Look through the records below for the line holding "ATOM 9 N N .". Write it out exactly, with each following line through the line holding "ATOM 32 N N".

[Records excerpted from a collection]
┏━━
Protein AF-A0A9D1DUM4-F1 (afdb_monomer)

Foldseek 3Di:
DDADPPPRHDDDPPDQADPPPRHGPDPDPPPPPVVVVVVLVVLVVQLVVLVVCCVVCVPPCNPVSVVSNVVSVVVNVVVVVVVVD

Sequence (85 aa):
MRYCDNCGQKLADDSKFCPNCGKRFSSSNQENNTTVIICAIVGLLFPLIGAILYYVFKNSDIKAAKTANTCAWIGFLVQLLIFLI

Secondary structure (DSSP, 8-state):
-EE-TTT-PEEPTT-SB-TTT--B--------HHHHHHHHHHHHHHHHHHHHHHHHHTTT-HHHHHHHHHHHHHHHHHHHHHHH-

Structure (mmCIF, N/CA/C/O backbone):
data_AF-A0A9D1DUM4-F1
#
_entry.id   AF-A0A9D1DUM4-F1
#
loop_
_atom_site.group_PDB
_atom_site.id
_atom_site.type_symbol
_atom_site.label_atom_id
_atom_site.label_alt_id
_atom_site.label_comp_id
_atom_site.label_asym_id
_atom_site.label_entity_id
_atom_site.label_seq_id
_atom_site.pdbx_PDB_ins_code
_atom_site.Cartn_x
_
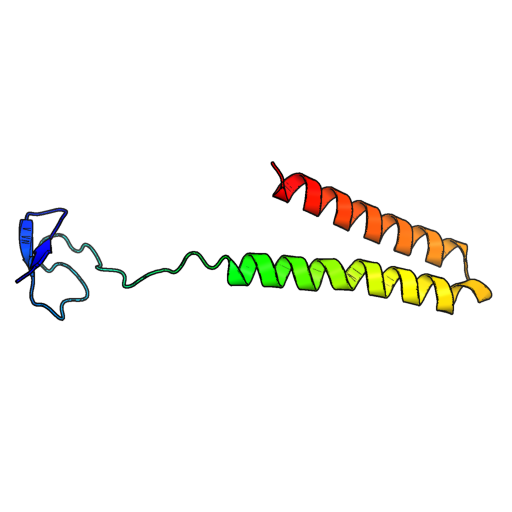atom_site.Cartn_y
_atom_site.Cartn_z
_atom_site.occupancy
_atom_site.B_iso_or_equiv
_atom_site.auth_seq_id
_atom_site.auth_comp_id
_atom_site.auth_asym_id
_atom_site.auth_atom_id
_atom_site.pdbx_PDB_model_num
ATOM 1 N N . MET A 1 1 ? -37.631 -6.361 25.100 1.00 6
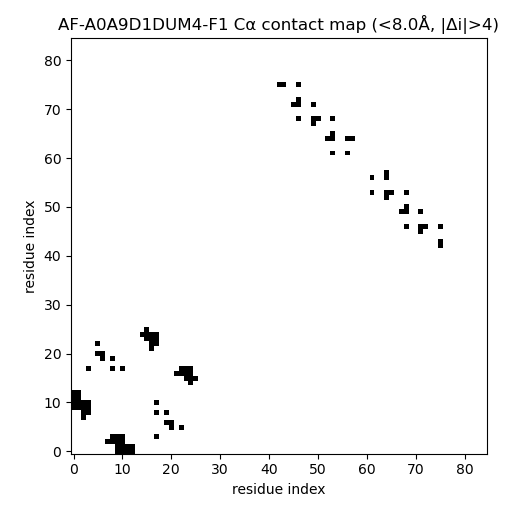4.19 1 MET A N 1
ATOM 2 C CA . MET A 1 1 ? -37.413 -5.120 25.881 1.00 64.19 1 MET A CA 1
ATOM 3 C C . MET A 1 1 ? -35.927 -4.906 26.074 1.00 64.19 1 MET A C 1
ATOM 5 O O . MET A 1 1 ? -35.267 -5.753 26.663 1.00 64.19 1 MET A O 1
ATOM 9 N N . ARG A 1 2 ? -35.399 -3.813 25.530 1.00 79.50 2 ARG A N 1
ATOM 10 C CA . ARG A 1 2 ? -33.980 -3.451 25.609 1.00 79.50 2 ARG A CA 1
ATOM 11 C C . ARG A 1 2 ? -33.848 -2.180 26.448 1.00 79.50 2 ARG A C 1
ATOM 13 O O . ARG A 1 2 ? -34.792 -1.396 26.516 1.00 79.50 2 ARG A O 1
ATOM 20 N N . TYR A 1 3 ? -32.709 -1.984 27.097 1.00 85.31 3 TYR A N 1
ATOM 21 C CA . TYR A 1 3 ? -32.421 -0.791 27.896 1.00 85.31 3 TYR A CA 1
ATOM 22 C C . TYR A 1 3 ? -31.182 -0.098 27.345 1.00 85.31 3 TYR A C 1
ATOM 24 O O . TYR A 1 3 ? -30.334 -0.736 26.728 1.00 85.31 3 TYR A O 1
ATOM 32 N N . CYS A 1 4 ? -31.107 1.220 27.501 1.00 86.38 4 CYS A N 1
ATOM 33 C CA . CYS A 1 4 ? -29.963 1.984 27.031 1.00 86.38 4 CYS A CA 1
ATOM 34 C C . CYS A 1 4 ? -28.765 1.753 27.947 1.00 86.38 4 CYS A C 1
ATOM 36 O O . CYS A 1 4 ? -28.833 2.085 29.125 1.00 86.38 4 CYS A O 1
ATOM 38 N N . ASP A 1 5 ? -27.646 1.297 27.387 1.00 84.06 5 ASP A N 1
ATOM 39 C CA . ASP A 1 5 ? -26.413 1.026 28.145 1.00 84.06 5 ASP A CA 1
ATOM 40 C C . ASP A 1 5 ? -25.808 2.271 28.810 1.00 84.06 5 ASP A C 1
ATOM 42 O O . ASP A 1 5 ? -24.931 2.169 29.658 1.00 84.06 5 ASP A O 1
ATOM 46 N N . ASN A 1 6 ? -26.231 3.466 28.390 1.00 84.56 6 ASN A N 1
ATOM 47 C CA . ASN A 1 6 ? -25.674 4.723 28.878 1.00 84.56 6 ASN A CA 1
ATOM 48 C C . ASN A 1 6 ? -26.539 5.406 29.943 1.00 84.56 6 ASN A C 1
ATOM 50 O O . ASN A 1 6 ? -25.990 6.035 30.837 1.00 84.56 6 ASN A O 1
ATOM 54 N N . CYS A 1 7 ? -27.866 5.295 29.856 1.00 89.94 7 CYS A N 1
ATOM 55 C CA . CYS A 1 7 ? -28.775 6.001 30.766 1.00 89.94 7 CYS A CA 1
ATOM 56 C C . CYS A 1 7 ? -29.837 5.105 31.420 1.00 89.94 7 CYS A C 1
ATOM 58 O O . CYS A 1 7 ? -30.651 5.592 32.196 1.00 89.94 7 CYS A O 1
ATOM 60 N N . GLY A 1 8 ? -29.882 3.810 31.094 1.00 87.19 8 GLY A N 1
ATOM 61 C CA . GLY A 1 8 ? -30.832 2.856 31.674 1.00 87.19 8 GLY A CA 1
ATOM 62 C C . GLY A 1 8 ? -32.281 3.009 31.199 1.00 87.19 8 GLY A C 1
ATOM 63 O O . GLY A 1 8 ? -33.150 2.275 31.660 1.00 87.19 8 GLY A O 1
ATOM 64 N N . GLN A 1 9 ? -32.572 3.923 30.265 1.00 88.25 9 GLN A N 1
ATOM 65 C CA . GLN A 1 9 ? -33.926 4.121 29.740 1.00 88.25 9 GLN A CA 1
ATOM 66 C C . GLN A 1 9 ? -34.401 2.897 28.944 1.00 88.25 9 GLN A C 1
ATOM 68 O O . GLN A 1 9 ? -33.652 2.339 28.140 1.00 88.25 9 GLN A O 1
ATOM 73 N N . LYS A 1 10 ? -35.671 2.516 29.117 1.00 88.62 10 LYS A N 1
ATOM 74 C CA . LYS A 1 10 ? -36.313 1.458 28.325 1.00 88.62 10 LYS A CA 1
ATOM 75 C C . LYS A 1 10 ? -36.459 1.901 26.867 1.00 88.62 10 LYS A C 1
ATOM 77 O O . LYS A 1 10 ? -37.039 2.951 26.591 1.00 88.62 10 LYS A O 1
ATOM 82 N N . LEU A 1 11 ? -35.940 1.093 25.952 1.00 84.75 11 LEU A N 1
ATOM 83 C CA . LEU A 1 11 ? -35.939 1.325 24.512 1.00 84.75 11 LEU A CA 1
ATOM 84 C C . LEU A 1 11 ? -37.009 0.480 23.830 1.00 84.75 11 LEU A C 1
ATOM 86 O O . LEU A 1 11 ? -37.237 -0.677 24.199 1.00 84.75 11 LEU A O 1
ATOM 90 N N . ALA A 1 12 ? -37.631 1.064 22.809 1.00 80.25 12 ALA A N 1
ATOM 91 C CA . ALA A 1 12 ? -38.435 0.320 21.849 1.00 80.25 12 ALA A CA 1
ATOM 92 C C . ALA A 1 12 ? -37.505 -0.490 20.931 1.00 80.25 12 ALA A C 1
ATOM 94 O O . ALA A 1 12 ? -36.425 -0.006 20.581 1.00 80.25 12 ALA A O 1
ATOM 95 N N . ASP A 1 13 ? -37.914 -1.702 20.546 1.00 72.00 13 ASP A N 1
ATOM 96 C CA . ASP A 1 13 ? -37.052 -2.648 19.820 1.00 72.00 13 ASP A CA 1
ATOM 97 C C . ASP A 1 13 ? -36.576 -2.109 18.444 1.00 72.00 13 ASP A C 1
ATOM 99 O O . ASP A 1 13 ? -35.499 -2.494 17.996 1.00 72.00 13 ASP A O 1
ATOM 103 N N . ASP A 1 14 ? -37.266 -1.113 17.864 1.00 71.88 14 ASP A N 1
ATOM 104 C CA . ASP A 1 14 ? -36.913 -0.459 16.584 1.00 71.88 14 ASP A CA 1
┗━━
TASK SOLUTION »
ATOM 9 N N . ARG A 1 2 ? -35.399 -3.813 25.530 1.00 79.50 2 ARG A N 1
ATOM 10 C CA . ARG A 1 2 ? -33.980 -3.451 25.609 1.00 79.50 2 ARG A CA 1
ATOM 11 C C . ARG A 1 2 ? -33.848 -2.180 26.448 1.00 79.50 2 ARG A C 1
ATOM 13 O O . ARG A 1 2 ? -34.792 -1.396 26.516 1.00 79.50 2 ARG A O 1
ATOM 20 N N . TYR A 1 3 ? -32.709 -1.984 27.097 1.00 85.31 3 TYR A N 1
ATOM 21 C CA . TYR A 1 3 ? -32.421 -0.791 27.896 1.00 85.31 3 TYR A CA 1
ATOM 22 C C . TYR A 1 3 ? -31.182 -0.098 27.345 1.00 85.31 3 TYR A C 1
ATOM 24 O O . TYR A 1 3 ? -30.334 -0.736 26.728 1.00 85.31 3 TYR A O 1
ATOM 32 N N . CYS A 1 4 ? -31.107 1.220 27.501 1.00 86.38 4 CYS A N 1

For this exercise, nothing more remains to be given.